ACTIVITY:
From the line below that contains "ATOM 65 N N" to the line that contains "ATOM 69 O O", repeat every line exactly, both ends included, and nothing else.

PROVIDED ENTRIES:
[Start of section]
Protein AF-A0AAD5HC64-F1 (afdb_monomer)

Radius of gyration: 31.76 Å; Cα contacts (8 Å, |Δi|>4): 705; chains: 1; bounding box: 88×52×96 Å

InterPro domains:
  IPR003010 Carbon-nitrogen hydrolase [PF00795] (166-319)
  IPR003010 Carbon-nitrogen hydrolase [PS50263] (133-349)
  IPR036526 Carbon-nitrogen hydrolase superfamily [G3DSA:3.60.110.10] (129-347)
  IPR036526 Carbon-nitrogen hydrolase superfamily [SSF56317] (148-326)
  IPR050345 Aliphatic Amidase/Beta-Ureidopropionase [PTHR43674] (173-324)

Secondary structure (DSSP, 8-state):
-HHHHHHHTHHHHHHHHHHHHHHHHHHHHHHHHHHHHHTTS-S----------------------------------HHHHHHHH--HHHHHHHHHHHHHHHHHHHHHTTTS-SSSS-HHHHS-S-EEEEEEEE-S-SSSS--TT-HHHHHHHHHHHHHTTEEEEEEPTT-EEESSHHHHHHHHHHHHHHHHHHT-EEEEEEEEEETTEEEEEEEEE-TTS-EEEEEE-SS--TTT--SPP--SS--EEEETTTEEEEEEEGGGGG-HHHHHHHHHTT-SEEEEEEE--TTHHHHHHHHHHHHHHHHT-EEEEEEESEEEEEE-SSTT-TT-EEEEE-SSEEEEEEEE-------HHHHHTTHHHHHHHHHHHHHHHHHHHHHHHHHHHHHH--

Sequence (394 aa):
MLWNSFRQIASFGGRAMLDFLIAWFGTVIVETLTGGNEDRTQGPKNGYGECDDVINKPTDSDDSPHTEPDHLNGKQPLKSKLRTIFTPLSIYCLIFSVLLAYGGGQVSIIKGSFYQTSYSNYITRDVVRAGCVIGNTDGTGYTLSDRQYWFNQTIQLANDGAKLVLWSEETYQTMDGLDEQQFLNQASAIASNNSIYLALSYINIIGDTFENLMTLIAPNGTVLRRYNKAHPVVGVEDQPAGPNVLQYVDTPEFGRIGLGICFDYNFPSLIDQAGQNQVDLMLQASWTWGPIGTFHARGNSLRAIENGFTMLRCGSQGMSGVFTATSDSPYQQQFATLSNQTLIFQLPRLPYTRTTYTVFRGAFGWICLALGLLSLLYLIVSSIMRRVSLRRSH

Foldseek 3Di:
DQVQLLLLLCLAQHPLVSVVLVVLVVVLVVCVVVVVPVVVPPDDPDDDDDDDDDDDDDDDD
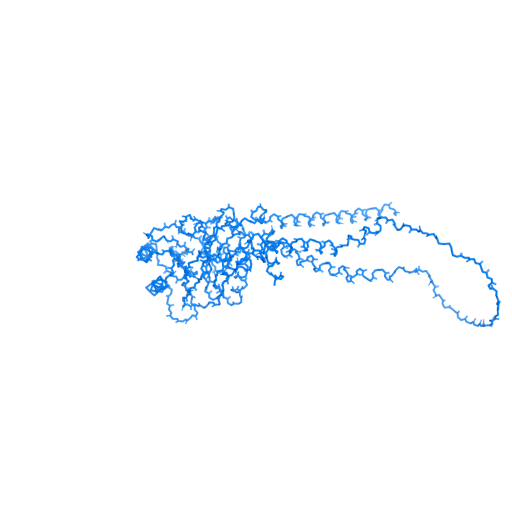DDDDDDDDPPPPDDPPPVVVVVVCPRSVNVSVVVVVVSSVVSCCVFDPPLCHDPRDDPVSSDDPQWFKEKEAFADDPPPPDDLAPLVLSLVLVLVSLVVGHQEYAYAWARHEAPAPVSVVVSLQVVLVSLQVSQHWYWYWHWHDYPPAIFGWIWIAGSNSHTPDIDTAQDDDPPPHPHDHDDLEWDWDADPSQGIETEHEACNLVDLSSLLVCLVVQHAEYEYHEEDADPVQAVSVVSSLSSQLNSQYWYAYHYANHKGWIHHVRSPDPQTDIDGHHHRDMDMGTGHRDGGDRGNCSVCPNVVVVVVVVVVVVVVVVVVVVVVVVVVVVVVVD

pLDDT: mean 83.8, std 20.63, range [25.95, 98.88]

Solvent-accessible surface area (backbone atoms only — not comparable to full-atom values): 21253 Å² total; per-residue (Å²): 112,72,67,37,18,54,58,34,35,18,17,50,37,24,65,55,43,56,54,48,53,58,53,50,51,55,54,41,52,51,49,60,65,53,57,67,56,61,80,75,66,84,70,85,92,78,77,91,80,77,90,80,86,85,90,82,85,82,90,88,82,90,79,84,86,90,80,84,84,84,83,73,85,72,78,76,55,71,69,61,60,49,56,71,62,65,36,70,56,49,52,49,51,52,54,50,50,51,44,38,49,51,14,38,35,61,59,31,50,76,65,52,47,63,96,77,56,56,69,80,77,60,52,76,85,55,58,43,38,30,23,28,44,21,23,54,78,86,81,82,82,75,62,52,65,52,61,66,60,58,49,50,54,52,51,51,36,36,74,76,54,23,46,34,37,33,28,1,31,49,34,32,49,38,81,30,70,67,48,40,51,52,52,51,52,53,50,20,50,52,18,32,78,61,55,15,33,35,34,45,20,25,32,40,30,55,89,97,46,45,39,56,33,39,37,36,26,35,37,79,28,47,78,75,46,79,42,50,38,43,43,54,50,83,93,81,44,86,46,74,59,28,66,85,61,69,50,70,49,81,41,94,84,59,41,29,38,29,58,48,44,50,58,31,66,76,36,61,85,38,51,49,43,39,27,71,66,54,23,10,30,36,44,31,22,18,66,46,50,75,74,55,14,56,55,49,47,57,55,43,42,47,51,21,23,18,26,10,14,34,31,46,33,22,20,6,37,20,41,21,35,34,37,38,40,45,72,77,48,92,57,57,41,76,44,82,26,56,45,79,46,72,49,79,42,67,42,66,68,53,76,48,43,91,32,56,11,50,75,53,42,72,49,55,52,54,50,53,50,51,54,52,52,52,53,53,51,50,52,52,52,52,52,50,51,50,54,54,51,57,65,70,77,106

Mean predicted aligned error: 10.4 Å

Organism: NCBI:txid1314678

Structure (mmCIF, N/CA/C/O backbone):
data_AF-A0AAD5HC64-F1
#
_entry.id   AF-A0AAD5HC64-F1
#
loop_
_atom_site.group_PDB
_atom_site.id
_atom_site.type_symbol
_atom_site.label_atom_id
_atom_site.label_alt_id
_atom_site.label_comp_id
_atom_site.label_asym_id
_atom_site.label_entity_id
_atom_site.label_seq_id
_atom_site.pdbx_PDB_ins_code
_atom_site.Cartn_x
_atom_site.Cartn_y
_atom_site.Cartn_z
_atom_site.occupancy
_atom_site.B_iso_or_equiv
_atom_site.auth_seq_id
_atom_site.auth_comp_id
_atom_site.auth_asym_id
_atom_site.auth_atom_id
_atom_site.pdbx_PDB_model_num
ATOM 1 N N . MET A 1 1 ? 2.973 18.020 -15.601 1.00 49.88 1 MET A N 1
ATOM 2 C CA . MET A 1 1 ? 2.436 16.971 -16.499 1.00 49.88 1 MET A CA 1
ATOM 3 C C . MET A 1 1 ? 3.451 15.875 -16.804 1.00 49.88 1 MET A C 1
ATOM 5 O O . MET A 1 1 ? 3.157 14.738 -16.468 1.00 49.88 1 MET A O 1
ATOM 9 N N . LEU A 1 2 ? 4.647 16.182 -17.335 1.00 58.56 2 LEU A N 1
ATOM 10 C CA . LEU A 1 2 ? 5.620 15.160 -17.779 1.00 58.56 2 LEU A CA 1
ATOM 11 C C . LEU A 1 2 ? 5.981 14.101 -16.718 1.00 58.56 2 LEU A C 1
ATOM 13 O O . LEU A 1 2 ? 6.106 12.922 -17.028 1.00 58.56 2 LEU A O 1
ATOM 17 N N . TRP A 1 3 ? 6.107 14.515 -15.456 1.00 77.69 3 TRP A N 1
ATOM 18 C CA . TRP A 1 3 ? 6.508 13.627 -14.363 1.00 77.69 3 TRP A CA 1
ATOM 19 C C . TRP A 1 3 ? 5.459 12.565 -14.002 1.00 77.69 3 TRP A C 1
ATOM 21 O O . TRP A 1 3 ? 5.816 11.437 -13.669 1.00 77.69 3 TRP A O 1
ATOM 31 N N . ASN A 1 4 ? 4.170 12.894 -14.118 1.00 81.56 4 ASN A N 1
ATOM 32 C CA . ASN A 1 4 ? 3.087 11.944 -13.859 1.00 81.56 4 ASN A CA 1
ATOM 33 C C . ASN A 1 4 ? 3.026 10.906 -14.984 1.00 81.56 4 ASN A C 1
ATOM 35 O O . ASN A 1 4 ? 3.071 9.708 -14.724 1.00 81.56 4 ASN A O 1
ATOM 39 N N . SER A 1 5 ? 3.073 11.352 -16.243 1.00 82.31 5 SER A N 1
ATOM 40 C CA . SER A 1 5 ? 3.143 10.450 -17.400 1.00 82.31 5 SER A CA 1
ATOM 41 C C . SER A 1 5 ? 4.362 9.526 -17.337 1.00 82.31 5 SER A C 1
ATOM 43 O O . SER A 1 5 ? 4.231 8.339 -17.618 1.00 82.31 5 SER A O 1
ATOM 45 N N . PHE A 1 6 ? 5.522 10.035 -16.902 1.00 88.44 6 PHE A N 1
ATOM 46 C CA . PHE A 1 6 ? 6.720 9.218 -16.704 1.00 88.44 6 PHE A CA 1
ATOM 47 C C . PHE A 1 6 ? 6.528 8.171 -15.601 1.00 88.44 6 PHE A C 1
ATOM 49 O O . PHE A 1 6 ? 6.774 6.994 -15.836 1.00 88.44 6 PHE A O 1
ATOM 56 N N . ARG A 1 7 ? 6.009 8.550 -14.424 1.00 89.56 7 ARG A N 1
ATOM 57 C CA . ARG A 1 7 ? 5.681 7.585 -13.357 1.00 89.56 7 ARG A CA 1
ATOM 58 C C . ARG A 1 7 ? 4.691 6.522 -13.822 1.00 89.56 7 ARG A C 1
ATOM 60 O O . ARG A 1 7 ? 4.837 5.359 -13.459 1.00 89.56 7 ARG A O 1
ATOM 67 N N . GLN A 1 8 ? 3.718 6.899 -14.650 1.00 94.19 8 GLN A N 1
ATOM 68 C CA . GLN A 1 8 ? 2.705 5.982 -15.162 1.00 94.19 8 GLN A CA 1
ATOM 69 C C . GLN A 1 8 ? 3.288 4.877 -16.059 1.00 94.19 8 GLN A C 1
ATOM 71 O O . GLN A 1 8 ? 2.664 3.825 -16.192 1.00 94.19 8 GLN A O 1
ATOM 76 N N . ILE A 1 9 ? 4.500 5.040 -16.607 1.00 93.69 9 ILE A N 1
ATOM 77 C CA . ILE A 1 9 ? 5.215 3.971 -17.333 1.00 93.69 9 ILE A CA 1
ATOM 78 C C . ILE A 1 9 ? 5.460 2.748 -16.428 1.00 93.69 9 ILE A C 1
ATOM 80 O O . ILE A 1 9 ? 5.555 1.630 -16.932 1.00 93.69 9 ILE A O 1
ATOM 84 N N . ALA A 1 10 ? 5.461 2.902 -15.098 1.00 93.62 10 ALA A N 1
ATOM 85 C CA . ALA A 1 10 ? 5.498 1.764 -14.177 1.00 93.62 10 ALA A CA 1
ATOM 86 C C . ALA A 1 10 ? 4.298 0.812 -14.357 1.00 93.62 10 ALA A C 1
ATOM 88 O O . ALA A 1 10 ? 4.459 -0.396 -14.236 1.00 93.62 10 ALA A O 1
[End of section]
[Start of section]
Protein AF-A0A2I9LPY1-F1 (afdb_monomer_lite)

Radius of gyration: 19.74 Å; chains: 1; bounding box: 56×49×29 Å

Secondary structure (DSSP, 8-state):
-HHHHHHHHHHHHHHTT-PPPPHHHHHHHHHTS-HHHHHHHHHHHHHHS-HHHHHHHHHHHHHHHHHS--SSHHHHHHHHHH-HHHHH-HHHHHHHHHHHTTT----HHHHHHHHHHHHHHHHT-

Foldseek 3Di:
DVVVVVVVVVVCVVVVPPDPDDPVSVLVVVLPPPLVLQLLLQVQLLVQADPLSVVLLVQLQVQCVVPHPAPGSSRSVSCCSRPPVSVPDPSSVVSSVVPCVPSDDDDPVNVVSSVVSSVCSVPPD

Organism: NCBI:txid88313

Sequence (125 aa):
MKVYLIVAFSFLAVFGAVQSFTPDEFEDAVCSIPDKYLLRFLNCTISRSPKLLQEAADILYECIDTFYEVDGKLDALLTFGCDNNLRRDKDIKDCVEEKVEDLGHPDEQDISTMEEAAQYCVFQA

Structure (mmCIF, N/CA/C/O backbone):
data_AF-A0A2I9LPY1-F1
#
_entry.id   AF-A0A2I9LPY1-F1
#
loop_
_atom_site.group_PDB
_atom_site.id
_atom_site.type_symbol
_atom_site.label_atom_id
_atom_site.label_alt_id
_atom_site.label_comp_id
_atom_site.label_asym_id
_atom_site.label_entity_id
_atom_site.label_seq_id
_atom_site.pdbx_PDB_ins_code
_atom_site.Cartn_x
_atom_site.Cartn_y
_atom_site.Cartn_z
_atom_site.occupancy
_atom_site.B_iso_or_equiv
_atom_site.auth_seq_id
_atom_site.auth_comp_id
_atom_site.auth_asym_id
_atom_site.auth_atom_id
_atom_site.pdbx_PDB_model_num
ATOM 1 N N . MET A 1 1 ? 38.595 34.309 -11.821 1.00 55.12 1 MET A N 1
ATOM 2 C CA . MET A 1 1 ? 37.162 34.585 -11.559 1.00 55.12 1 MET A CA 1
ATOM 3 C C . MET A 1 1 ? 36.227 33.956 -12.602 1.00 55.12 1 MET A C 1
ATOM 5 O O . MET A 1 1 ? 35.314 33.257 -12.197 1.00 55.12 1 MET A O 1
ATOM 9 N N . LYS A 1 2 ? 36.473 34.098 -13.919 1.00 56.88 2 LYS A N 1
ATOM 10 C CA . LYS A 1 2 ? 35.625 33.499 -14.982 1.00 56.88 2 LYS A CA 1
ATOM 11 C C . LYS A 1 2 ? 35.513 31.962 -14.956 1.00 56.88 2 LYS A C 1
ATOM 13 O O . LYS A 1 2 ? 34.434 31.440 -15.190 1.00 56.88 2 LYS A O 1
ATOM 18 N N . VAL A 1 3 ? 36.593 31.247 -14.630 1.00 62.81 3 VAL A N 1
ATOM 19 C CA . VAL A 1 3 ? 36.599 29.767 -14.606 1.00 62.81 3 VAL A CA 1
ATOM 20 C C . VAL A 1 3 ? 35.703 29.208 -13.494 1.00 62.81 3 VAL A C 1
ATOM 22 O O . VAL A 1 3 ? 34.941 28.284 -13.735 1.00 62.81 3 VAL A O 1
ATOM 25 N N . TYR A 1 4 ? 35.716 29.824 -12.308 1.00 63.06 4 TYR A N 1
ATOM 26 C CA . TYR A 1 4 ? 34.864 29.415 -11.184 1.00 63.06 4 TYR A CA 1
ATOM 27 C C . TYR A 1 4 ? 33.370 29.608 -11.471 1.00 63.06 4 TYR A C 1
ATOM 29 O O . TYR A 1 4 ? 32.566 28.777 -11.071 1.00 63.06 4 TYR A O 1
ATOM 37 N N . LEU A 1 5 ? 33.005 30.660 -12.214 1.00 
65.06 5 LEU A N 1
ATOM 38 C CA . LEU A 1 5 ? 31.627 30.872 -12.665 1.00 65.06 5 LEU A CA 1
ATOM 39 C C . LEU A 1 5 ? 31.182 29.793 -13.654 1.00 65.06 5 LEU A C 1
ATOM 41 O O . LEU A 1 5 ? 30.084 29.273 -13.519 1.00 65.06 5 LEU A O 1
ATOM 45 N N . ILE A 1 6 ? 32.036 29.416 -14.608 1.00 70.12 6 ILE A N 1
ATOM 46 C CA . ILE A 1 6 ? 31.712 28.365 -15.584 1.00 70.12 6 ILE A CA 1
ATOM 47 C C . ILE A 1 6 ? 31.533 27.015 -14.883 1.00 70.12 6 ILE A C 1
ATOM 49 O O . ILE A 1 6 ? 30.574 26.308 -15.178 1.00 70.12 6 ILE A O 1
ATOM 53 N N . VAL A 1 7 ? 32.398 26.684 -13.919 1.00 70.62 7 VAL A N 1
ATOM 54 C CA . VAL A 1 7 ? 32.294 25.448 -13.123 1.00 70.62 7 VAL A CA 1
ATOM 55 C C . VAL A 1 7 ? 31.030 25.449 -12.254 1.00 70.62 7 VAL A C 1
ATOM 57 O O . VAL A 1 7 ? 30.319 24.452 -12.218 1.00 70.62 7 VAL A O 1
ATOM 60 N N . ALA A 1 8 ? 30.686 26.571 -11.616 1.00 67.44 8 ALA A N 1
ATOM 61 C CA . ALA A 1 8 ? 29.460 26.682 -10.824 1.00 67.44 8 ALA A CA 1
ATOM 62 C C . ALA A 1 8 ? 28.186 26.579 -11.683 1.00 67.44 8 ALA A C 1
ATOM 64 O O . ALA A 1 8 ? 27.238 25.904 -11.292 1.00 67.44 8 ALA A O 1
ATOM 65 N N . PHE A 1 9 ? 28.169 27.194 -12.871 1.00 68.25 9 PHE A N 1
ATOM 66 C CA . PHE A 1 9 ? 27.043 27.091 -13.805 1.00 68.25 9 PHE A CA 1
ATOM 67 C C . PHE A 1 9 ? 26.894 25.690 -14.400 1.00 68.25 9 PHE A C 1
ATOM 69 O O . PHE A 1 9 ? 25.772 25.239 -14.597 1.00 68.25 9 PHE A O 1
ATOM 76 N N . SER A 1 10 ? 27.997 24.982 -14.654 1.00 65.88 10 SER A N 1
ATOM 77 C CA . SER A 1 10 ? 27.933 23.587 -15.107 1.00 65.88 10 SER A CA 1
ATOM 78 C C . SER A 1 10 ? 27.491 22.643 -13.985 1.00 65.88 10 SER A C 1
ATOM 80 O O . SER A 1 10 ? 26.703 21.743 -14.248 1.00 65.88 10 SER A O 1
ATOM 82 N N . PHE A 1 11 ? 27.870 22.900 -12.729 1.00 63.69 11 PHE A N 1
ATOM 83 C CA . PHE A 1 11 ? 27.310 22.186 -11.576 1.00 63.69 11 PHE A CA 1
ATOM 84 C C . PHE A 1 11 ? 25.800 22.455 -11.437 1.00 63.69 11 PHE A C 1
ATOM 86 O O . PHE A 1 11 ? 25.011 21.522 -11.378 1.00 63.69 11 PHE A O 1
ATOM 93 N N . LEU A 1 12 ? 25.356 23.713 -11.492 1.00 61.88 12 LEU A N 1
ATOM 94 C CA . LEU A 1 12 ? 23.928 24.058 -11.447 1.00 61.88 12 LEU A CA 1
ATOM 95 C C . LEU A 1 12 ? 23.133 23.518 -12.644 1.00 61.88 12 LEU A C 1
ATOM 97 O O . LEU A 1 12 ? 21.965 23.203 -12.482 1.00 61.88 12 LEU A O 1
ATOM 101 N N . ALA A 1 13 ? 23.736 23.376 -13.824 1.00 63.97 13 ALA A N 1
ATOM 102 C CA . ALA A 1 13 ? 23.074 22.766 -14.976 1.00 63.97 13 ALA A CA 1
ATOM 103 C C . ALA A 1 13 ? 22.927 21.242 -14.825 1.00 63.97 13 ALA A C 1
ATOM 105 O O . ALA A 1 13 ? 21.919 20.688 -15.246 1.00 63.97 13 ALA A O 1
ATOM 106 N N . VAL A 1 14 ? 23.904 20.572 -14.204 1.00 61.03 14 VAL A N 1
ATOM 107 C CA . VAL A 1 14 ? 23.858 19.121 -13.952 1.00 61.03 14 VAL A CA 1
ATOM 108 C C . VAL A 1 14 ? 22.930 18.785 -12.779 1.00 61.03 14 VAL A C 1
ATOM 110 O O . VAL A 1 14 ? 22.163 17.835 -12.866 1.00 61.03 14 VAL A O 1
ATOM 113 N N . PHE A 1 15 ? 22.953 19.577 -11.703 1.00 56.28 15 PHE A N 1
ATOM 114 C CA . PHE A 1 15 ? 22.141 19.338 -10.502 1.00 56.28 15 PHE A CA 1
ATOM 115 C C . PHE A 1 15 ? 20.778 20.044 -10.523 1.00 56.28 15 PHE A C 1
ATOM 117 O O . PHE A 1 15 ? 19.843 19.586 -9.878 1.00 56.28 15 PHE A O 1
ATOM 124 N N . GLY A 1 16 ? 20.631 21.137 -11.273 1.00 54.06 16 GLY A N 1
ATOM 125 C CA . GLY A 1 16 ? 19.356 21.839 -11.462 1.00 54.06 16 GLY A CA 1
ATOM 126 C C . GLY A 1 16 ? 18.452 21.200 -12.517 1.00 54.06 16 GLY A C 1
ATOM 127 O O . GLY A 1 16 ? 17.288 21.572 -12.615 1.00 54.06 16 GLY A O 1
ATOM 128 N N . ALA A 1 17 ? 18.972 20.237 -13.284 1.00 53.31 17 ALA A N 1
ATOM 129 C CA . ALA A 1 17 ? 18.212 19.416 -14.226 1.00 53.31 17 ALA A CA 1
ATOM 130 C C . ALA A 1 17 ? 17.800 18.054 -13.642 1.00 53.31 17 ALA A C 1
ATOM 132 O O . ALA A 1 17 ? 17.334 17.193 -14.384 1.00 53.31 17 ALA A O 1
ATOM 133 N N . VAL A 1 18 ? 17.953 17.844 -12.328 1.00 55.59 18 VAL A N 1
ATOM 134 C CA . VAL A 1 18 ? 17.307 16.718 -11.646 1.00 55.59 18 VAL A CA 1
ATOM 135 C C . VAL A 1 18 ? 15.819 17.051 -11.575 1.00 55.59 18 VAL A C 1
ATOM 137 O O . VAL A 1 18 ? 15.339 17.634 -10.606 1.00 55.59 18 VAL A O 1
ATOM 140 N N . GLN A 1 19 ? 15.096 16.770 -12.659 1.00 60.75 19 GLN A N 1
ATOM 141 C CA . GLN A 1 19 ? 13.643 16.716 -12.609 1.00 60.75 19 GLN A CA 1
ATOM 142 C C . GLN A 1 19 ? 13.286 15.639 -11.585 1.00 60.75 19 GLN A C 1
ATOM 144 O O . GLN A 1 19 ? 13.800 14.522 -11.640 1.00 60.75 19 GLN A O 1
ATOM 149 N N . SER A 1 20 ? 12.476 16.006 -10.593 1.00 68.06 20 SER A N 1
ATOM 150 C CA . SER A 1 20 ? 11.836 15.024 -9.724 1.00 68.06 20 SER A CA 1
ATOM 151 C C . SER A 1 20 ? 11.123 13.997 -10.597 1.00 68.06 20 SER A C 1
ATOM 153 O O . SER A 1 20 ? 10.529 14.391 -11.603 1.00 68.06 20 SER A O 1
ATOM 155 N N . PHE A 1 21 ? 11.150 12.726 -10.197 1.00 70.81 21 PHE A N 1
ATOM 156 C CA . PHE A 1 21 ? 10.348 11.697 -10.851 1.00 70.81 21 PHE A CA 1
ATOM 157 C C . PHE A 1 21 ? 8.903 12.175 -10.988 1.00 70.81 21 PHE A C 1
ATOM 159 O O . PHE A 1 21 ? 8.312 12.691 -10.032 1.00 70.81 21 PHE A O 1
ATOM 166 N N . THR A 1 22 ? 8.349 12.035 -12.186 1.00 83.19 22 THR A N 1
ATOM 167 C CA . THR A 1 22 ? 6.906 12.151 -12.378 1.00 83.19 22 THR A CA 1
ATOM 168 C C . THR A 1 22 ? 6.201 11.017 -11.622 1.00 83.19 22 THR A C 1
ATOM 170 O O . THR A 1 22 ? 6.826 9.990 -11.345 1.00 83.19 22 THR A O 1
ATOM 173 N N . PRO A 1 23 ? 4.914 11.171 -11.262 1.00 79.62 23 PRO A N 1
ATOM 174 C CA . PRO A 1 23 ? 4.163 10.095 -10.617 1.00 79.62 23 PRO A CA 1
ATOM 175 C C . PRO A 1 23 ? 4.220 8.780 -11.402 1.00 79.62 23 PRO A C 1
[End of section]
OUTPUT OF THE EXERCISE:
ATOM 65 N N . PHE A 1 9 ? 28.169 27.194 -12.871 1.00 68.25 9 PHE A N 1
ATOM 66 C CA . PHE A 1 9 ? 27.043 27.091 -13.805 1.00 68.25 9 PHE A CA 1
ATOM 67 C C . PHE A 1 9 ? 26.894 25.690 -14.400 1.00 68.25 9 PHE A C 1
ATOM 69 O O . PHE A 1 9 ? 25.772 25.239 -14.597 1.00 68.25 9 PHE A O 1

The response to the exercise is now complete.